# Hmmm, perhaps I do remember how to do this-Guard Redux



## loyalist42 (Sep 7, 2007)

As near as I can tell, it's been nigh on a year (or maybe even two) since I've set knife to plastic and tried to make something. My minis and tools alike have languished in the dark, forsaken for the lures of real life. 

But, I now find myself unexpectedly with a bit of time on my hands. My eye has of late been lingering on a fresh box of Guard infantry I bought sometime around Christmas, if memory serves. So, I drew a little inspiration from that. 

The plan is to start over again. I've got a fair few Guard and Marine minis lying around. Many will probably be sold. I'm not happy with the paint on them, so it's time to restart, I think. 
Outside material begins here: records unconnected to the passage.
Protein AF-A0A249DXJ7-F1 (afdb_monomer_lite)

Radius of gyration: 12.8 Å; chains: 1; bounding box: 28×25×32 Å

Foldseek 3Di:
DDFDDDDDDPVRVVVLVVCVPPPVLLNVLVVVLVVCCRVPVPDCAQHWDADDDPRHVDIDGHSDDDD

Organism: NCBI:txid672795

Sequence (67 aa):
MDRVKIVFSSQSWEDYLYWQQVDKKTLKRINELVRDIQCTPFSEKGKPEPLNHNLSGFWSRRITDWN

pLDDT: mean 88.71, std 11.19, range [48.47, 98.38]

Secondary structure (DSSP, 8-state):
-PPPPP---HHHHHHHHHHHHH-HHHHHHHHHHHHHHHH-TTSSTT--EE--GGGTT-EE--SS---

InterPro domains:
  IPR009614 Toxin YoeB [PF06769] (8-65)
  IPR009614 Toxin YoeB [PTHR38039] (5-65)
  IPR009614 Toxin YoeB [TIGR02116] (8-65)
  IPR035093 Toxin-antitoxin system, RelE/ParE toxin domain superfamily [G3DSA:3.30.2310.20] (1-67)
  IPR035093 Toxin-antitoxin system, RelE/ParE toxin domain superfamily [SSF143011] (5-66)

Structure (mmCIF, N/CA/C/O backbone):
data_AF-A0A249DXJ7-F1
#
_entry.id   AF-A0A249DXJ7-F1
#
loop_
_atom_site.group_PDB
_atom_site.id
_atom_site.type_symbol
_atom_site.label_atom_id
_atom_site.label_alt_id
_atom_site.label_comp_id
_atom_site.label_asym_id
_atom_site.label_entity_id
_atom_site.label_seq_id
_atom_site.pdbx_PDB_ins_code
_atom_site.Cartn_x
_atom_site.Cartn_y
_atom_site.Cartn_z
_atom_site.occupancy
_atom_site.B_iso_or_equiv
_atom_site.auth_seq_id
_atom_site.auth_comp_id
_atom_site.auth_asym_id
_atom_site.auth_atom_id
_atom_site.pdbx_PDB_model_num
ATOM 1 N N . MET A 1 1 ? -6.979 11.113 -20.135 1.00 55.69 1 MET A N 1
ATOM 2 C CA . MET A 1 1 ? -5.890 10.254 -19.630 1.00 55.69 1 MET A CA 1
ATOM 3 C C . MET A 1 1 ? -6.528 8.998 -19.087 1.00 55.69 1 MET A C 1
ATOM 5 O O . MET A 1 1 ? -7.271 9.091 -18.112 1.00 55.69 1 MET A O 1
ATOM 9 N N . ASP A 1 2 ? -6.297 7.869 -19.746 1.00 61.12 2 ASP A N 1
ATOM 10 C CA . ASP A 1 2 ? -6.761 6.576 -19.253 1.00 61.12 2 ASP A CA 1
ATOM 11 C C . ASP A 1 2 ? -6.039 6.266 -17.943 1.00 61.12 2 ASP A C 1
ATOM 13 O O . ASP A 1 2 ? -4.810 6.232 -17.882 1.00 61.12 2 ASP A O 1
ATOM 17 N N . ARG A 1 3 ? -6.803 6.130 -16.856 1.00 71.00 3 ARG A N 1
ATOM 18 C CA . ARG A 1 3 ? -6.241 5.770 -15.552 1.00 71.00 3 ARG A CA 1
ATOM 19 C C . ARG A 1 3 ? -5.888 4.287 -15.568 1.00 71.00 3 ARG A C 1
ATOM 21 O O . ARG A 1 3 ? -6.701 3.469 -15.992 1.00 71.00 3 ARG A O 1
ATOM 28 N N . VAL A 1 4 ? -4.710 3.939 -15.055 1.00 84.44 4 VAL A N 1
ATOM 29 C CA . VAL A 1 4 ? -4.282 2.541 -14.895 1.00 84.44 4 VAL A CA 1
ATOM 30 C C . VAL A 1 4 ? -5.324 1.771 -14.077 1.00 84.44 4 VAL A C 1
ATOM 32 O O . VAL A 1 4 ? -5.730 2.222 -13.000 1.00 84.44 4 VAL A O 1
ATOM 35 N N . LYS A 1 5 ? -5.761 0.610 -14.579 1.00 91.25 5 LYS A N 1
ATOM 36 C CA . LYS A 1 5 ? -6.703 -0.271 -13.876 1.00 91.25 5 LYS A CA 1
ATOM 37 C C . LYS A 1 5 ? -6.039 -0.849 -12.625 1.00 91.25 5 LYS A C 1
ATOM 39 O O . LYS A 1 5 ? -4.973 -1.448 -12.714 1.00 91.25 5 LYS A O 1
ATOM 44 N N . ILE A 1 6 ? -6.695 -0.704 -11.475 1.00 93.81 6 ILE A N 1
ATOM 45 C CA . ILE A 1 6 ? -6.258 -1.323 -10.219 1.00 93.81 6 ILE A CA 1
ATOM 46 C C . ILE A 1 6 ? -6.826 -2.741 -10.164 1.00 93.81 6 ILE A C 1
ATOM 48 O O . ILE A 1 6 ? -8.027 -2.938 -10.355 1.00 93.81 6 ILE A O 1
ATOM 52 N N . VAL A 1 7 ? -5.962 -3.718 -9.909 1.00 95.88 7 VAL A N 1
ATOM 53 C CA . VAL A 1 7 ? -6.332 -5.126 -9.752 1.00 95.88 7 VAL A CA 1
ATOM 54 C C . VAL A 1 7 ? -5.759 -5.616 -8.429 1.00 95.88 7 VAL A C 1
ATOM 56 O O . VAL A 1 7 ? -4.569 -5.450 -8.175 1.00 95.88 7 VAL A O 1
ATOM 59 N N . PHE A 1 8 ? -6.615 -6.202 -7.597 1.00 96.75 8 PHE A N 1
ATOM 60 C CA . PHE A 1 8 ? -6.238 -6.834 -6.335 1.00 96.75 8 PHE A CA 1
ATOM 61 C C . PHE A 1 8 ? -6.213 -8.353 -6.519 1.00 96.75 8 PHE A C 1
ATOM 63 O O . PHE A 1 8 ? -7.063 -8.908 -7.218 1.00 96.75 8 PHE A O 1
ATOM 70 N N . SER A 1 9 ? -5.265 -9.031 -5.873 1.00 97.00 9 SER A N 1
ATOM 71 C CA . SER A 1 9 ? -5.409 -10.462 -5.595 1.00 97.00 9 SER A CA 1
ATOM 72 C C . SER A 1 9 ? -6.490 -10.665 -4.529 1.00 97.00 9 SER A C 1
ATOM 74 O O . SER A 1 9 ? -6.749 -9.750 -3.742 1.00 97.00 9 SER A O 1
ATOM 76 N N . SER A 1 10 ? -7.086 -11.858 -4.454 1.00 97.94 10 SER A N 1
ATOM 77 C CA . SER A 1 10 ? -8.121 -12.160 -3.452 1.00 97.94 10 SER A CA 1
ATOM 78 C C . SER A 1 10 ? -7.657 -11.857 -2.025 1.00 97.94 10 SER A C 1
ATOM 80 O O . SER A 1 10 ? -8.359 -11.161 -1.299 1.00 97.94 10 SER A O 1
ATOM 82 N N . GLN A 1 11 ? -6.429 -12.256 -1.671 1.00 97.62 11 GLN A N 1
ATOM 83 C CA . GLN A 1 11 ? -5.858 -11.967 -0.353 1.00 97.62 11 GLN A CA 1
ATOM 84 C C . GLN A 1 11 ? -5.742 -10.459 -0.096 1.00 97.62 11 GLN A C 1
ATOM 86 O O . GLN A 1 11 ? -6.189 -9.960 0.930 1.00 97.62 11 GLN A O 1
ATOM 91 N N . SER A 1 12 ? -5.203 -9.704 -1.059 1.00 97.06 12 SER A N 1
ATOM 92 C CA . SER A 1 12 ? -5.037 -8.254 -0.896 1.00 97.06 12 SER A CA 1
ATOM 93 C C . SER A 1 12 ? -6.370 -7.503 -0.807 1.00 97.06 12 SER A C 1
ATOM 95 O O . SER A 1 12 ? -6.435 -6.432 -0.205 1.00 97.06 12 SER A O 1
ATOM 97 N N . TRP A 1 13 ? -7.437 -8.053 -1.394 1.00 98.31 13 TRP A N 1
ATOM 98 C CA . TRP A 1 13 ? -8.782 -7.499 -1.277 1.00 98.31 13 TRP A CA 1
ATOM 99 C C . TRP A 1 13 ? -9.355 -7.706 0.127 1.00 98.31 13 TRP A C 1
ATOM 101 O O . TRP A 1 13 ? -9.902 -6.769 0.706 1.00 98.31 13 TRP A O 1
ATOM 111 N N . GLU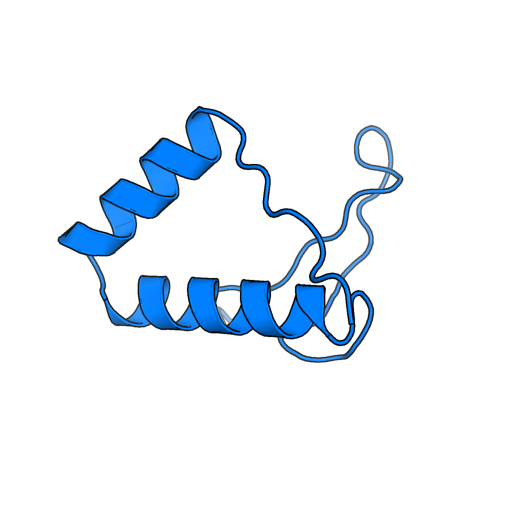 A 1 14 ? -9.182 -8.896 0.699 1.00 98.38 14 GLU A N 1
ATOM 112 C CA . GLU A 1 14 ? -9.574 -9.187 2.081 1.00 98.38 14 GLU A CA 1
ATOM 113 C C . GLU A 1 14 ? -8.807 -8.310 3.078 1.00 98.38 14 GLU A C 1
ATOM 115 O O . GLU A 1 14 ? -9.428 -7.676 3.934 1.00 98.38 14 GLU A O 1
ATOM 120 N N . ASP A 1 15 ? -7.489 -8.168 2.905 1.00 97.88 15 ASP A N 1
ATOM 121 C CA . ASP A 1 15 ? -6.661 -7.280 3.731 1.00 97.88 15 ASP A CA 1
ATOM 122 C C . ASP A 1 15 ? -7.134 -5.822 3.623 1.00 97.88 15 ASP A C 1
ATOM 124 O O . ASP A 1 15 ? -7.225 -5.098 4.618 1.00 97.88 15 ASP A O 1
ATOM 128 N N . TYR A 1 16 ? -7.482 -5.378 2.411 1.00 98.00 16 TYR A N 1
ATOM 129 C CA . TYR A 1 16 ? -8.017 -4.039 2.185 1.00 98.00 16 TYR A CA 1
ATOM 130 C C . TYR A 1 16 ? -9.344 -3.821 2.925 1.00 98.00 16 TYR A C 1
ATOM 132 O O . TYR A 1 16 ? -9.513 -2.783 3.567 1.00 98.00 16 TYR A O 1
ATOM 140 N N . LEU A 1 17 ? -10.269 -4.788 2.878 1.00 98.25 17 LEU A N 1
ATOM 141 C CA . LEU A 1 17 ? -11.541 -4.735 3.609 1.00 98.25 17 LEU A CA 1
ATOM 142 C C . LEU A 1 17 ? -11.336 -4.753 5.127 1.00 98.25 17 LEU A C 1
ATOM 144 O O . LEU A 1 17 ? -11.982 -3.982 5.838 1.00 98.25 17 LEU A O 1
ATOM 148 N N . TYR A 1 18 ? -10.410 -5.571 5.624 1.00 98.25 18 TYR A N 1
ATOM 149 C CA . TYR A 1 18 ? -10.046 -5.608 7.038 1.00 98.25 18 TYR A CA 1
ATOM 150 C C . TYR A 1 18 ? -9.595 -4.226 7.534 1.00 98.25 18 TYR A C 1
ATOM 152 O O . TYR A 1 18 ? -10.129 -3.706 8.518 1.00 98.25 18 TYR A O 1
ATOM 160 N N . TRP A 1 19 ? -8.688 -3.560 6.808 1.00 97.81 19 TRP A N 1
ATOM 161 C CA . TRP A 1 19 ? -8.211 -2.227 7.192 1.00 97.81 19 TRP A CA 1
ATOM 162 C C . TRP A 1 19 ? -9.308 -1.156 7.184 1.00 97.81 19 TRP A C 1
ATOM 164 O O . TRP A 1 19 ? -9.210 -0.191 7.944 1.00 97.81 19 TRP A O 1
ATOM 174 N N . GLN A 1 20 ? -10.381 -1.318 6.398 1.00 97.62 20 GLN A N 1
ATOM 175 C CA . GLN A 1 20 ? -11.532 -0.406 6.462 1.00 97.62 20 GLN A CA 1
ATOM 176 C C . GLN A 1 20 ? -12.245 -0.439 7.813 1.00 97.62 20 GLN A C 1
ATOM 178 O O . GLN A 1 20 ? -12.785 0.585 8.245 1.00 97.62 20 GLN A O 1
ATOM 183 N N . GLN A 1 21 ? -12.248 -1.600 8.464 1.00 97.81 21 GLN A N 1
ATOM 184 C CA . GLN A 1 21 ? -12.930 -1.818 9.733 1.00 97.81 21 GLN A CA 1
ATOM 185 C C . GLN A 1 21 ? -12.013 -1.544 10.927 1.00 97.81 21 GLN A C 1
ATOM 187 O O . GLN A 1 21 ? -12.472 -1.003 11.929 1.00 97.81 21 GLN A O 1
ATOM 192 N N . VAL A 1 22 ? -10.725 -1.880 10.810 1.00 97.38 22 VAL A N 1
ATOM 193 C CA . VAL A 1 22 ? -9.800 -1.888 11.951 1.00 97.38 22 VAL A CA 1
ATOM 194 C C . VAL A 1 22 ? -9.036 -0.580 12.128 1.00 97.38 22 VAL A C 1
ATOM 196 O O . VAL A 1 22 ? -9.017 -0.035 13.229 1.00 97.38 22 VAL A O 1
ATOM 199 N N . ASP A 1 23 ? -8.426 -0.040 11.069 1.00 96.50 23 ASP A N 1
ATOM 200 C CA . ASP A 1 23 ? -7.663 1.209 11.165 1.00 96.50 23 ASP A CA 1
ATOM 201 C C . ASP A 1 23 ? -7.760 2.058 9.892 1.00 96.50 23 ASP A C 1
ATOM 203 O O . ASP A 1 23 ? -7.067 1.866 8.886 1.00 96.50 23 ASP A O 1
ATOM 207 N N . LYS A 1 24 ? -8.580 3.107 9.989 1.00 95.44 24 LYS A N 1
ATOM 208 C CA . LYS A 1 24 ? -8.800 4.067 8.904 1.00 95.44 24 LYS A CA 1
ATOM 209 C C . LYS A 1 24 ? -7.553 4.882 8.550 1.00 95.44 24 LYS A C 1
ATOM 211 O O . LYS A 1 24 ? -7.488 5.394 7.431 1.00 95.44 24 LYS A O 1
ATOM 216 N N . LYS A 1 25 ? -6.571 5.030 9.452 1.00 95.38 25 LYS A N 1
ATOM 217 C CA . LYS A 1 25 ? -5.303 5.714 9.134 1.00 95.38 25 LYS A CA 1
ATOM 218 C C . LYS A 1 25 ? -4.486 4.870 8.164 1.00 95.38 25 LYS A C 1
ATOM 220 O O . LYS A 1 25 ? -4.071 5.382 7.122 1.00 95.38 25 LYS A O 1
ATOM 225 N N . THR A 1 26 ? -4.3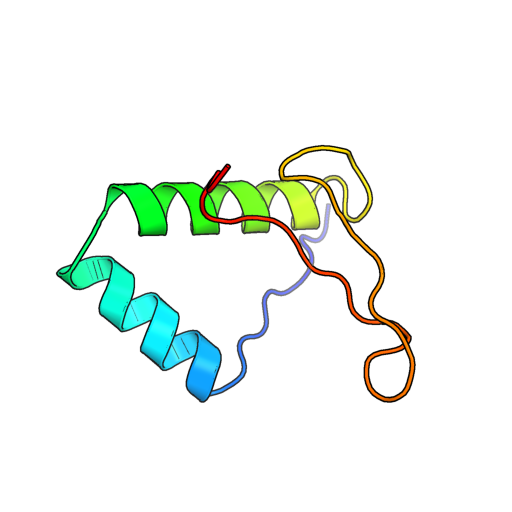48 3.581 8.457 1.00 95.44 26 THR A N 1
ATOM 226 C CA . THR A 1 26 ? -3.719 2.608 7.560 1.00 95.44 26 THR A CA 1
ATOM 227 C C . THR A 1 26 ? -4.442 2.542 6.210 1.00 95.44 26 THR A C 1
ATOM 229 O O . THR A 1 26 ? -3.801 2.699 5.170 1.00 95.44 26 THR A O 1
ATOM 232 N N . LEU A 1 27 ? -5.781 2.464 6.192 1.00 97.19 27 LEU A N 1
ATOM 233 C CA . LEU A 1 27 ? -6.557 2.512 4.943 1.00 97.19 27 LEU A CA 1
ATOM 234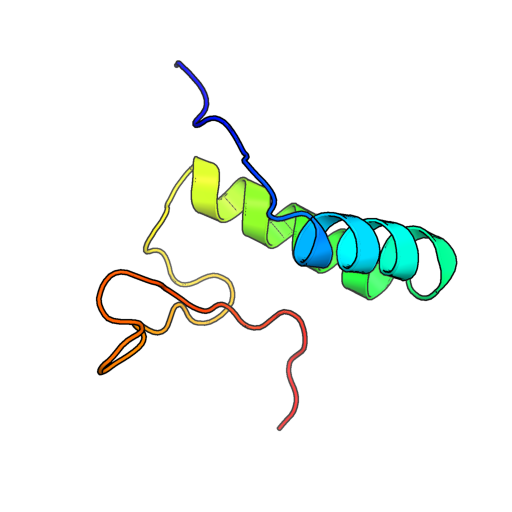 C C . LEU A 1 27 ? -6.280 3.784 4.125 1.00 97.19 27 LEU A C 1
ATOM 236 O O . LEU A 1 27 ? -6.066 3.723 2.911 1.00 97.19 27 LEU A O 1
ATOM 240 N N . LYS A 1 28 ? -6.294 4.955 4.775 1.00 96.19 28 LYS A N 1
ATOM 241 C CA . LYS A 1 28 ? -6.022 6.234 4.105 1.00 96.19 28 LYS A CA 1
ATOM 242 C C . LYS A 1 28 ? -4.647 6.206 3.441 1.00 96.19 28 LYS A C 1
ATOM 244 O O . LYS A 1 28 ? -4.518 6.623 2.291 1.00 96.19 28 LYS A O 1
ATOM 249 N N . ARG A 1 29 ? -3.646 5.672 4.138 1.00 95.62 29 ARG A N 1
ATOM 250 C CA . ARG A 1 29 ? -2.283 5.556 3.630 1.00 95.62 29 ARG A CA 1
ATOM 251 C C . ARG A 1 29 ? -2.183 4.607 2.433 1.00 95.62 29 ARG A C 1
ATOM 253 O O . ARG A 1 29 ? -1.553 4.976 1.446 1.00 95.62 29 ARG A O 1
ATOM 260 N N . ILE A 1 30 ? -2.865 3.461 2.461 1.00 95.88 30 ILE A N 1
ATOM 261 C CA . ILE A 1 30 ? -2.966 2.555 1.303 1.00 95.88 30 ILE A CA 1
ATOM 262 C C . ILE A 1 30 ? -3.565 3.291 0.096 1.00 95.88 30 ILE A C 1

Toward that end, I suppose it's about time to stop yammering on and slap up some piccies. Toward that end, here's the rough outcome of a couple hours' work: 











I've got the beginnings of a squad's worth of standard infantry bases, along with a couple 40 mm bases. I'm not quite sure what I'll do with those, but I'm thinking objective markers may be in order. 

Here's the five bases I've got ready for flock and paint: 











It's a bit difficult to tell from the pic, but I've run a broken-tipped hobby knife across them to create a city sidewalk-type effect. With flock and paint, they'll come out something like this: 











The holes you see will house pins in the feet of the models. I think I will carry this technique over into the Guard models (aside: the finished bases were originally for Space Marine minis). 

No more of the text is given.